When I first started making my living as a writer I LOVED it when people asked me what I did for a living. My response, "I'm a writer", would leap out of my mouth, sometimes even jumping in front of the question that prompted it. I was giddy, because it was the first time in my life that I felt suitably matched with my career. Having to say, "I'm a web producer but..." or "I kill dogs with surgical hammers, and I'm also..." didn't have the same stopping power as "I'm a writer, so now, bitch." I have friends who have told me they feel like phonies when their response to the "what do you do" question is "I'm a comedian" or "I'm an actress" or "I'm a prostitute" when their real wage-earning comes from being a waitress or a temp or an associate prostitute. I was like that, too, when I divided my career between something I hated/didn't identify with at all and writing. Ever since I began earning my money exclusively as a writer I was happy to answer the question.
However, soon I discovered a snag: I felt like an asshole. Actually, allow me to shift the blame. I was made to feel like an asshole. And why? Because NO ONE believes you when you say you're a writer and leave it at that. If you say "I cut meat up for old people", everyone is satisfied with the answer. However, when you tell someone you're a writer there's always a follow-up question. Something like, "OK, but how do you make money? You suck dick, right? You can tell me - I'm your grandfather." Either that or "well, what do you write?", which is another way of saying, "do you think you're better than me because you learned how to write?" It's exhausting. I seriously think people believe I'm lording it over them, as if I just told them I was a zillionaire.

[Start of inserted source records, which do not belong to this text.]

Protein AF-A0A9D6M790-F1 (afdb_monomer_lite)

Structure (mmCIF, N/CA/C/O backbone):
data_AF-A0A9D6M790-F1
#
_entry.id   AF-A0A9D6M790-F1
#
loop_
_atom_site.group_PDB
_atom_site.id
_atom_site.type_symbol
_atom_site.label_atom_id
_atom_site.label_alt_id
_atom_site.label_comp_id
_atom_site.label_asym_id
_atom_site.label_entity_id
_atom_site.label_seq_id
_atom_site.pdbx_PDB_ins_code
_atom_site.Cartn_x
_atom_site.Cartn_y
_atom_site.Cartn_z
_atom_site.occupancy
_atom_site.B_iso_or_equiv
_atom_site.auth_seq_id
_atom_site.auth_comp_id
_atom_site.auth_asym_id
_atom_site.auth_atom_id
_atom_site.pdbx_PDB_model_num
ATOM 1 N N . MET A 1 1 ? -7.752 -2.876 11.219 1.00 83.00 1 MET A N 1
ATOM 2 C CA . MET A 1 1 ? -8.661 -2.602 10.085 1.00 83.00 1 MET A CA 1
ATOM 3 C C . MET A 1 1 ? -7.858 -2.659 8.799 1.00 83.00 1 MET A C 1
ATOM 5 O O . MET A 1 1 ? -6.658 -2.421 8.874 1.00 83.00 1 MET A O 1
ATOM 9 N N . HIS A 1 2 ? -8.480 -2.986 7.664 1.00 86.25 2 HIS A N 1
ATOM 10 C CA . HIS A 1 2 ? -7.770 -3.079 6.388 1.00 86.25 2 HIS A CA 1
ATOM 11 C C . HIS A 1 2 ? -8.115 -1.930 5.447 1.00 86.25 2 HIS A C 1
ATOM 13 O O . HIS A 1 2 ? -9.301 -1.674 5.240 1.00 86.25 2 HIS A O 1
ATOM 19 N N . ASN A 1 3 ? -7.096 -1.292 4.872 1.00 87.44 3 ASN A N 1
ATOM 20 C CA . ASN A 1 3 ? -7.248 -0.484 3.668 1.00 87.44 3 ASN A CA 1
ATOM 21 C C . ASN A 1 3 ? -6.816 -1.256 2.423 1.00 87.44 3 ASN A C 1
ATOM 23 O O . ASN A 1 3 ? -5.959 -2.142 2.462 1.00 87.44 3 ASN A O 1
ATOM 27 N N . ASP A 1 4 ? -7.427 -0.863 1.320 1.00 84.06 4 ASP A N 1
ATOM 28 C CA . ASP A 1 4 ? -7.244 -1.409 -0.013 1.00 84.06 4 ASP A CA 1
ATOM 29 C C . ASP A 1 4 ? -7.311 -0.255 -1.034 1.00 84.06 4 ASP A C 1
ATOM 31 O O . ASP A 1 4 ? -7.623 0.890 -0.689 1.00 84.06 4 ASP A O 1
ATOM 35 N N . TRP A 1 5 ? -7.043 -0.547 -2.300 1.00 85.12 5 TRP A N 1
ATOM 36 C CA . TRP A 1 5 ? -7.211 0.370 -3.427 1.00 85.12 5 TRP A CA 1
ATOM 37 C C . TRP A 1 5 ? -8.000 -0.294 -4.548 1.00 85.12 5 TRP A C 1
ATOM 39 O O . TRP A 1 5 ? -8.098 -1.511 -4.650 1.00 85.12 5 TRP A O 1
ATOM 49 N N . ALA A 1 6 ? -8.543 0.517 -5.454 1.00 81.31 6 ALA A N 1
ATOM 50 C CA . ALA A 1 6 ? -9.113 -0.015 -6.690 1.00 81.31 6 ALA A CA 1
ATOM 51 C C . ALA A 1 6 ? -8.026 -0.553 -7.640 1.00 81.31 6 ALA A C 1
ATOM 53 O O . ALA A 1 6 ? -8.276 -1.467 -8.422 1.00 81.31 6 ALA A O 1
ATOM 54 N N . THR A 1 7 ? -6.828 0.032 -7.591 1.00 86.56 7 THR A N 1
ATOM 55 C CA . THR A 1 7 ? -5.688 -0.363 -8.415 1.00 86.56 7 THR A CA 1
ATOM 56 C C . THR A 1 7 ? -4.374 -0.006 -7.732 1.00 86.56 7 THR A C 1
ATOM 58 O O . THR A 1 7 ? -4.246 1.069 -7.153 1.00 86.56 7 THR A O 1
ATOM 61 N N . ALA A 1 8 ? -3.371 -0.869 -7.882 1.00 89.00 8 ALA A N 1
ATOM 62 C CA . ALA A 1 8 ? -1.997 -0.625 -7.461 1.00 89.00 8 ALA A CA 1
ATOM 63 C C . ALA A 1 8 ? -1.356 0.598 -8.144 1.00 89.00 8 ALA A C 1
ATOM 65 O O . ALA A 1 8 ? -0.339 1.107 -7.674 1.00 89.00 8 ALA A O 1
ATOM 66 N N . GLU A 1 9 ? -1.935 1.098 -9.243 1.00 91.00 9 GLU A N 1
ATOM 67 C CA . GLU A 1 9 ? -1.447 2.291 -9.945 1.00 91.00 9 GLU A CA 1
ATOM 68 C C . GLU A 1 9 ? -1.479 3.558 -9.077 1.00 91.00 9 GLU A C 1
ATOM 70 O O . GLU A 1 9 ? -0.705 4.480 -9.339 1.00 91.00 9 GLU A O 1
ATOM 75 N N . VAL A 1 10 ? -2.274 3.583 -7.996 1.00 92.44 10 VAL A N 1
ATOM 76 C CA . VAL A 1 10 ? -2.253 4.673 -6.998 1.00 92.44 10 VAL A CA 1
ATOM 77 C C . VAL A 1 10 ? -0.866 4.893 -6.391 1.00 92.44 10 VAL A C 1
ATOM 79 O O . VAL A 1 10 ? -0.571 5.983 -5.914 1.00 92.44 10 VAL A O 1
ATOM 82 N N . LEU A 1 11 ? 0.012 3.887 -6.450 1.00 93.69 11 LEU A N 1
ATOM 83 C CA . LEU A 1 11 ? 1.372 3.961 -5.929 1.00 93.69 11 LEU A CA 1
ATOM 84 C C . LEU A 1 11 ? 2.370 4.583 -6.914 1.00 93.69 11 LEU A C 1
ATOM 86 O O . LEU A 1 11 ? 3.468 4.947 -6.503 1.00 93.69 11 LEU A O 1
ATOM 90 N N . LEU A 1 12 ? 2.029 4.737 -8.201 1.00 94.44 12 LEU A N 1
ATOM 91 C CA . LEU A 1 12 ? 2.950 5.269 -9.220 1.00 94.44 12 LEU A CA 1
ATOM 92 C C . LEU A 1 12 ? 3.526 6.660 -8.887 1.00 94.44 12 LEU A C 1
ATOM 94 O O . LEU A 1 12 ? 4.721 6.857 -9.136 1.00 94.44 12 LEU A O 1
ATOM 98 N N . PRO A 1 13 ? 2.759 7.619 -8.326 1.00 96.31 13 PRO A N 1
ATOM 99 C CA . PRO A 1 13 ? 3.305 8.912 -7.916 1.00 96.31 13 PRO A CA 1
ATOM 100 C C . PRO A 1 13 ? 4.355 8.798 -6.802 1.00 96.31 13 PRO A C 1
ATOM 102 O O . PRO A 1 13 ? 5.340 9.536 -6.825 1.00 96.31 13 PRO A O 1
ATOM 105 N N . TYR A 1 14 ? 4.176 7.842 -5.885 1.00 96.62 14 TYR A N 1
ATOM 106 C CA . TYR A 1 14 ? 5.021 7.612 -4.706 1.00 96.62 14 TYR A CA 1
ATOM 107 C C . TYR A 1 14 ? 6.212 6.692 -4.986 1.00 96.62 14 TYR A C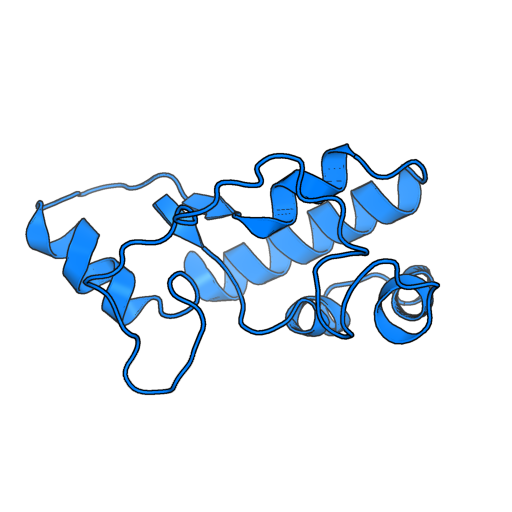 1
ATOM 109 O O . TYR A 1 14 ? 7.211 6.704 -4.268 1.00 96.62 14 TYR A O 1
ATOM 117 N N . LEU A 1 15 ? 6.117 5.873 -6.032 1.00 96.12 15 LEU A N 1
ATOM 118 C CA . LEU A 1 15 ? 7.138 4.901 -6.378 1.00 96.12 15 LEU A CA 1
ATOM 119 C C . LEU A 1 15 ? 8.341 5.580 -7.040 1.00 96.12 15 LEU A C 1
ATOM 121 O O . LEU A 1 15 ? 8.190 6.409 -7.949 1.00 96.12 15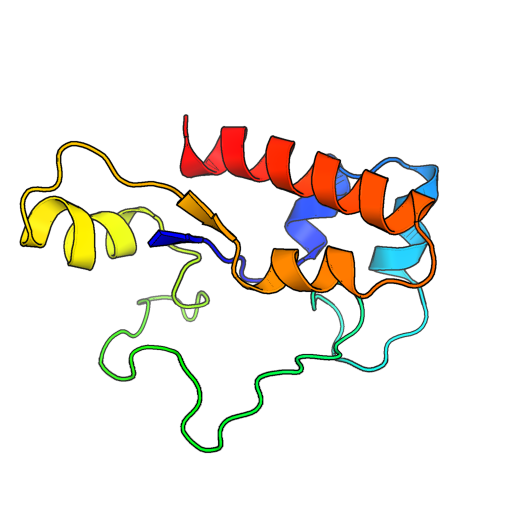 LEU A O 1
ATOM 125 N N . ASP A 1 16 ? 9.538 5.168 -6.613 1.00 94.94 16 ASP A N 1
ATOM 126 C CA . ASP A 1 16 ? 10.808 5.584 -7.208 1.00 94.94 16 ASP A CA 1
ATOM 127 C C . ASP A 1 16 ? 10.751 5.416 -8.740 1.00 94.94 16 ASP A C 1
ATOM 129 O O . ASP A 1 16 ? 10.392 4.328 -9.216 1.00 94.94 16 ASP A O 1
ATOM 133 N N . PRO A 1 17 ? 11.094 6.457 -9.527 1.00 95.19 17 PRO A N 1
ATOM 134 C CA . PRO A 1 17 ? 11.087 6.398 -10.984 1.00 95.19 17 PRO A CA 1
ATOM 135 C C . PRO A 1 17 ? 11.790 5.173 -11.576 1.00 95.19 17 PRO A C 1
ATOM 137 O O . PRO A 1 17 ? 11.318 4.648 -12.583 1.00 95.19 17 PRO A O 1
ATOM 140 N N . TYR A 1 18 ? 12.859 4.681 -10.939 1.00 95.19 18 TYR A N 1
ATOM 141 C CA . TYR A 1 18 ? 13.581 3.480 -11.362 1.00 95.19 18 TYR A CA 1
ATOM 142 C C . TYR A 1 18 ? 12.689 2.226 -11.390 1.00 95.19 18 TYR A C 1
ATOM 144 O O . TYR A 1 18 ? 12.846 1.366 -12.256 1.00 95.19 18 TYR A O 1
ATOM 152 N N . PHE A 1 19 ? 11.727 2.125 -10.469 1.00 93.88 19 PHE A N 1
ATOM 153 C CA . PHE A 1 19 ? 10.859 0.957 -10.315 1.00 93.88 19 PHE A CA 1
ATOM 154 C C . PHE A 1 19 ? 9.484 1.098 -10.977 1.00 93.88 19 PHE A C 1
ATOM 156 O O . PHE A 1 19 ? 8.753 0.112 -11.063 1.00 93.88 19 PHE A O 1
ATOM 163 N N . ARG A 1 20 ? 9.113 2.278 -11.487 1.00 92.75 20 ARG A N 1
ATOM 164 C CA . ARG A 1 20 ? 7.784 2.497 -12.098 1.00 92.75 20 ARG A CA 1
ATOM 165 C C . ARG A 1 20 ? 7.499 1.557 -13.261 1.00 92.75 20 ARG A C 1
ATOM 167 O O . ARG A 1 20 ? 6.383 1.061 -13.390 1.00 92.75 20 ARG A O 1
ATOM 174 N N . ASP A 1 21 ? 8.516 1.251 -14.058 1.00 90.69 21 ASP A N 1
ATOM 175 C CA . ASP A 1 21 ? 8.381 0.327 -15.181 1.00 90.69 21 ASP A CA 1
ATOM 176 C C . ASP A 1 21 ? 8.072 -1.108 -14.754 1.00 90.69 21 ASP A C 1
ATOM 178 O O . ASP A 1 21 ? 7.354 -1.804 -15.469 1.00 90.69 21 ASP A O 1
ATOM 182 N N . TYR A 1 22 ? 8.531 -1.538 -13.575 1.00 88.88 22 TYR A N 1
ATOM 183 C CA . TYR A 1 22 ? 8.210 -2.863 -13.039 1.00 88.88 22 TYR A CA 1
ATOM 184 C C . TYR A 1 22 ? 6.715 -2.990 -12.727 1.00 88.88 22 TYR A C 1
ATOM 186 O O . TYR A 1 22 ? 6.134 -4.049 -12.954 1.00 88.88 22 TYR A O 1
ATOM 194 N N . LEU A 1 23 ? 6.084 -1.907 -12.257 1.00 87.19 23 LEU A N 1
ATOM 195 C CA . LEU A 1 23 ? 4.650 -1.877 -11.965 1.00 87.19 23 LEU A CA 1
ATOM 196 C C . LEU A 1 23 ? 3.810 -1.671 -13.237 1.00 87.19 23 LEU A C 1
ATOM 198 O O . LEU A 1 23 ? 2.825 -2.370 -13.447 1.00 87.19 23 LEU A O 1
ATOM 202 N N . ALA A 1 24 ? 4.208 -0.740 -14.109 1.00 86.50 24 ALA A N 1
ATOM 203 C CA . ALA A 1 24 ? 3.420 -0.357 -15.284 1.00 86.50 24 ALA A CA 1
ATOM 204 C C . ALA A 1 24 ? 3.582 -1.313 -16.485 1.00 86.50 24 ALA A C 1
ATOM 206 O O . ALA A 1 24 ? 2.655 -1.505 -17.281 1.00 86.50 24 ALA A O 1
ATOM 207 N N . ARG A 1 25 ? 4.778 -1.886 -16.664 1.00 84.56 25 ARG A N 1
ATOM 208 C CA .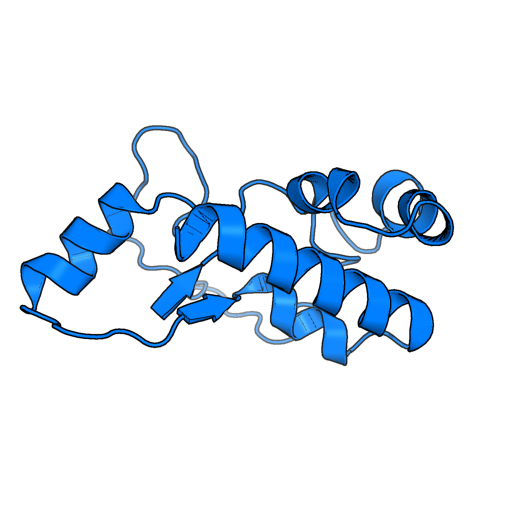 ARG A 1 25 ? 5.175 -2.623 -17.879 1.00 84.56 25 ARG A CA 1
ATOM 209 C C . ARG A 1 25 ? 5.795 -3.997 -17.615 1.00 84.56 25 ARG A C 1
ATOM 211 O O . ARG A 1 25 ? 6.004 -4.722 -18.584 1.00 84.56 25 ARG A O 1
ATOM 218 N N . GLY A 1 26 ? 6.094 -4.335 -16.359 1.00 78.62 26 GLY A N 1
ATOM 219 C CA . GLY A 1 26 ? 6.698 -5.611 -15.970 1.00 78.62 26 GLY A CA 1
ATOM 220 C C . GLY A 1 26 ? 5.842 -6.831 -16.324 1.00 78.62 26 GLY A C 1
ATOM 221 O O . GLY A 1 26 ? 4.665 -6.705 -16.669 1.00 78.62 26 GLY A O 1
ATOM 222 N N . GLU A 1 27 ? 6.449 -8.018 -16.257 1.00 73.50 27 GLU A N 1
ATOM 223 C CA . GLU A 1 27 ? 5.736 -9.284 -16.460 1.00 73.50 27 GLU A CA 1
ATOM 224 C C . GLU A 1 27 ? 4.633 -9.464 -15.412 1.00 73.50 27 GLU A C 1
ATOM 226 O O . GLU A 1 27 ? 4.851 -9.239 -14.223 1.00 73.50 27 GLU A O 1
ATOM 231 N N . LEU A 1 28 ? 3.448 -9.878 -15.873 1.00 68.81 28 LEU A N 1
ATOM 232 C CA . LEU A 1 28 ? 2.252 -10.017 -15.048 1.00 68.81 28 LEU A CA 1
ATOM 233 C C . LEU A 1 28 ? 1.837 -11.497 -14.974 1.00 68.81 28 LEU A C 1
ATOM 235 O O . LEU A 1 28 ? 1.449 -12.065 -15.994 1.00 68.81 28 LEU A O 1
ATOM 239 N N . PRO A 1 29 ? 1.826 -12.124 -13.793 1.00 64.00 29 PRO A N 1
ATOM 240 C CA . PRO A 1 29 ? 1.077 -13.345 -13.518 1.00 64.00 29 PRO A CA 1
ATOM 241 C C . PRO A 1 29 ? -0.408 -13.053 -13.211 1.00 64.00 29 PRO A C 1
ATOM 243 O O . PRO A 1 29 ? -1.194 -13.987 -13.077 1.00 64.00 29 PRO A O 1
ATOM 246 N N . GLY A 1 30 ? -0.809 -11.774 -13.123 1.00 71.56 30 GLY A N 1
ATOM 247 C CA . GLY A 1 30 ? -2.179 -11.318 -12.857 1.00 71.56 30 GLY A CA 1
ATOM 248 C C . GLY A 1 30 ? -2.691 -10.262 -13.846 1.00 71.56 30 GLY A C 1
ATOM 249 O O . GLY A 1 30 ? -2.090 -10.010 -14.891 1.00 71.56 30 GLY A O 1
ATOM 250 N N . LEU A 1 31 ? -3.828 -9.639 -13.522 1.00 72.81 31 LEU A N 1
ATOM 251 C CA . LEU A 1 31 ? -4.394 -8.544 -14.317 1.00 72.81 31 LEU A CA 1
ATOM 252 C C . LEU A 1 31 ? -3.587 -7.250 -14.126 1.00 72.81 31 LEU A C 1
ATOM 254 O O . LEU A 1 31 ? -2.971 -7.020 -13.084 1.00 72.81 31 LEU A O 1
ATOM 258 N N . ARG A 1 32 ? -3.607 -6.374 -15.139 1.00 77.75 32 ARG A N 1
ATOM 259 C CA . ARG A 1 32 ? -3.026 -5.027 -15.023 1.00 77.75 32 ARG A CA 1
ATOM 260 C C . ARG A 1 32 ? -3.715 -4.262 -13.895 1.00 77.75 32 ARG A C 1
ATOM 262 O O . ARG A 1 32 ? -4.939 -4.271 -13.812 1.00 77.75 32 ARG A O 1
ATOM 269 N N . GLY A 1 33 ? -2.915 -3.606 -13.058 1.00 76.56 33 GLY A N 1
ATOM 270 C CA . GLY A 1 33 ? -3.396 -2.869 -11.893 1.00 76.56 33 GLY A CA 1
ATOM 271 C C . GLY A 1 33 ? -3.461 -3.678 -10.592 1.00 76.56 33 GLY A C 1
ATOM 272 O O . GLY A 1 33 ? -3.818 -3.089 -9.578 1.00 76.56 33 GLY A O 1
ATOM 273 N N . SER A 1 34 ? -3.107 -4.971 -10.585 1.00 79.00 34 SER A N 1
ATOM 274 C CA . SER A 1 34 ? -2.935 -5.762 -9.352 1.00 79.00 34 SER A CA 1
ATOM 275 C C . SER A 1 34 ? -1.576 -5.507 -8.684 1.00 79.00 34 SER A C 1
ATOM 277 O O . SER A 1 34 ? -0.575 -5.305 -9.376 1.00 79.00 34 SER A O 1
ATOM 279 N N . PHE A 1 35 ? -1.521 -5.549 -7.349 1.00 77.50 35 PHE A N 1
ATOM 280 C CA . PHE A 1 35 ? -0.306 -5.256 -6.585 1.00 77.50 35 PHE A CA 1
ATOM 281 C C . PHE A 1 35 ? 0.615 -6.469 -6.367 1.00 77.50 35 PHE A C 1
ATOM 283 O O . PHE A 1 35 ? 0.163 -7.573 -6.084 1.00 77.50 35 PHE A O 1
ATOM 290 N N . PRO A 1 36 ? 1.923 -6.237 -6.553 1.00 60.81 36 PRO A N 1
ATOM 291 C CA . PRO A 1 36 ? 2.495 -6.396 -7.870 1.00 60.81 36 PRO A CA 1
ATOM 292 C C . PRO A 1 36 ? 2.640 -7.892 -8.153 1.00 60.81 36 PRO A C 1
ATOM 294 O O . PRO A 1 36 ? 3.511 -8.569 -7.603 1.00 60.81 36 PRO A O 1
ATOM 297 N N . HIS A 1 37 ? 1.836 -8.366 -9.098 1.00 60.81 37 HIS A N 1
ATOM 298 C CA . HIS A 1 37 ? 2.104 -9.628 -9.781 1.00 60.81 37 HIS A CA 1
ATOM 299 C C . HIS A 1 37 ? 1.697 -10.866 -8.965 1.00 60.81 37 HIS A C 1
ATOM 301 O O . HIS A 1 37 ? 2.438 -11.836 -8.853 1.00 60.81 37 HIS A O 1
ATOM 307 N N . ALA A 1 38 ? 0.4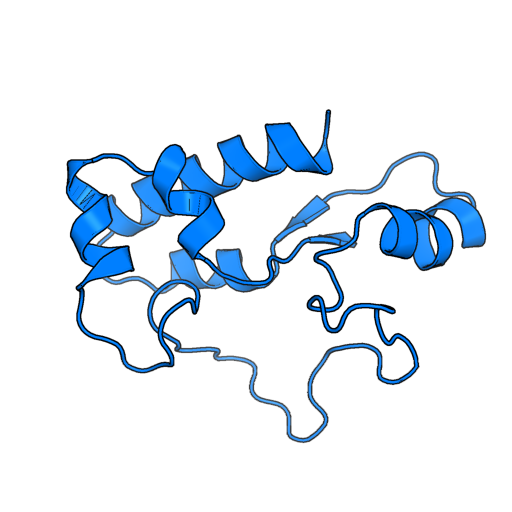54 -10.809 -8.473 1.00 60.06 38 ALA A N 1
ATOM 308 C CA . ALA A 1 38 ? -0.479 -11.888 -8.134 1.00 60.06 38 ALA A CA 1
ATOM 309 C C . ALA A 1 38 ? 0.132 -13.266 -7.832 1.00 60.06 38 ALA A C 1
ATOM 311 O O . ALA A 1 38 ? 0.114 -14.185 -8.654 1.00 60.06 38 ALA A O 1
ATOM 312 N N . HIS A 1 39 ? 0.508 -13.439 -6.570 1.00 56.59 39 HIS A N 1
ATOM 313 C CA . HIS A 1 39 ? 0.524 -14.741 -5.918 1.00 56.59 39 HIS A CA 1
ATOM 314 C C . HIS A 1 39 ? -0.205 -14.612 -4.589 1.00 56.59 39 HIS A C 1
ATOM 316 O O . HIS A 1 39 ? 0.405 -14.805 -3.546 1.00 56.59 39 HIS A O 1
ATOM 322 N N . ARG A 1 40 ? -1.509 -14.298 -4.616 1.00 64.62 40 ARG A N 1
ATOM 323 C CA . ARG A 1 40 ? -2.348 -14.357 -3.411 1.00 64.62 40 ARG A CA 1
ATOM 324 C C . ARG A 1 40 ? -2.274 -15.779 -2.848 1.00 64.62 40 ARG A C 1
ATOM 326 O O . ARG A 1 40 ? -2.844 -16.686 -3.455 1.00 64.62 40 ARG A O 1
ATOM 333 N N . PRO A 1 41 ? -1.593 -16.023 -1.717 1.00 60.31 41 PRO A N 1
ATOM 334 C CA . PRO A 1 41 ? -1.470 -17.364 -1.168 1.00 60.31 41 PRO A CA 1
ATOM 335 C C . PRO A 1 41 ? -2.721 -17.772 -0.371 1.00 60.31 41 PRO A C 1
ATOM 337 O O . PRO A 1 41 ? -2.892 -18.948 -0.061 1.00 60.31 41 PRO A O 1
ATOM 340 N N . TRP A 1 42 ? -3.626 -16.831 -0.072 1.00 70.50 42 TRP A N 1
ATOM 341 C CA . TRP A 1 42 ? -4.900 -17.057 0.620 1.00 70.50 42 TRP A CA 1
ATOM 342 C C . TRP A 1 42 ? -6.082 -17.085 -0.365 1.00 70.50 42 TRP A C 1
ATOM 344 O O . TRP A 1 42 ? -6.917 -16.183 -0.413 1.00 70.50 42 TRP A O 1
ATOM 354 N N . LEU A 1 43 ? -6.160 -18.148 -1.169 1.00 74.12 43 LEU A N 1
ATOM 355 C CA . LEU A 1 43 ? -7.287 -18.402 -2.074 1.00 74.12 43 LEU A CA 1
ATOM 356 C C . LEU A 1 43 ? -8.363 -19.222 -1.348 1.00 74.12 43 LEU A C 1
ATOM 358 O O . LEU A 1 43 ? -8.155 -20.396 -1.047 1.00 74.12 43 LEU A O 1
ATOM 362 N N . HIS A 1 44 ? -9.519 -18.612 -1.084 1.00 81.50 44 HIS A N 1
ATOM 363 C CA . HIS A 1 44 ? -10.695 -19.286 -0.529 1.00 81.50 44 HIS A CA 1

So, to defuse this inevitable discomfort, when people ask me what I write, I just tell them I write coupons. Only coupons. 15 cents off? That was mine. It's competitive, though, and fiercely so. You get to live off the success of your "15 cents off" line for a little while, until someone younger, more ambitious, and better looking comes up with "16 cents off." But I have something else up my sleeve - an un-trumpable card waiting for the right moment: "Eleventy cents off." Yes, I am a writer. Yes I am.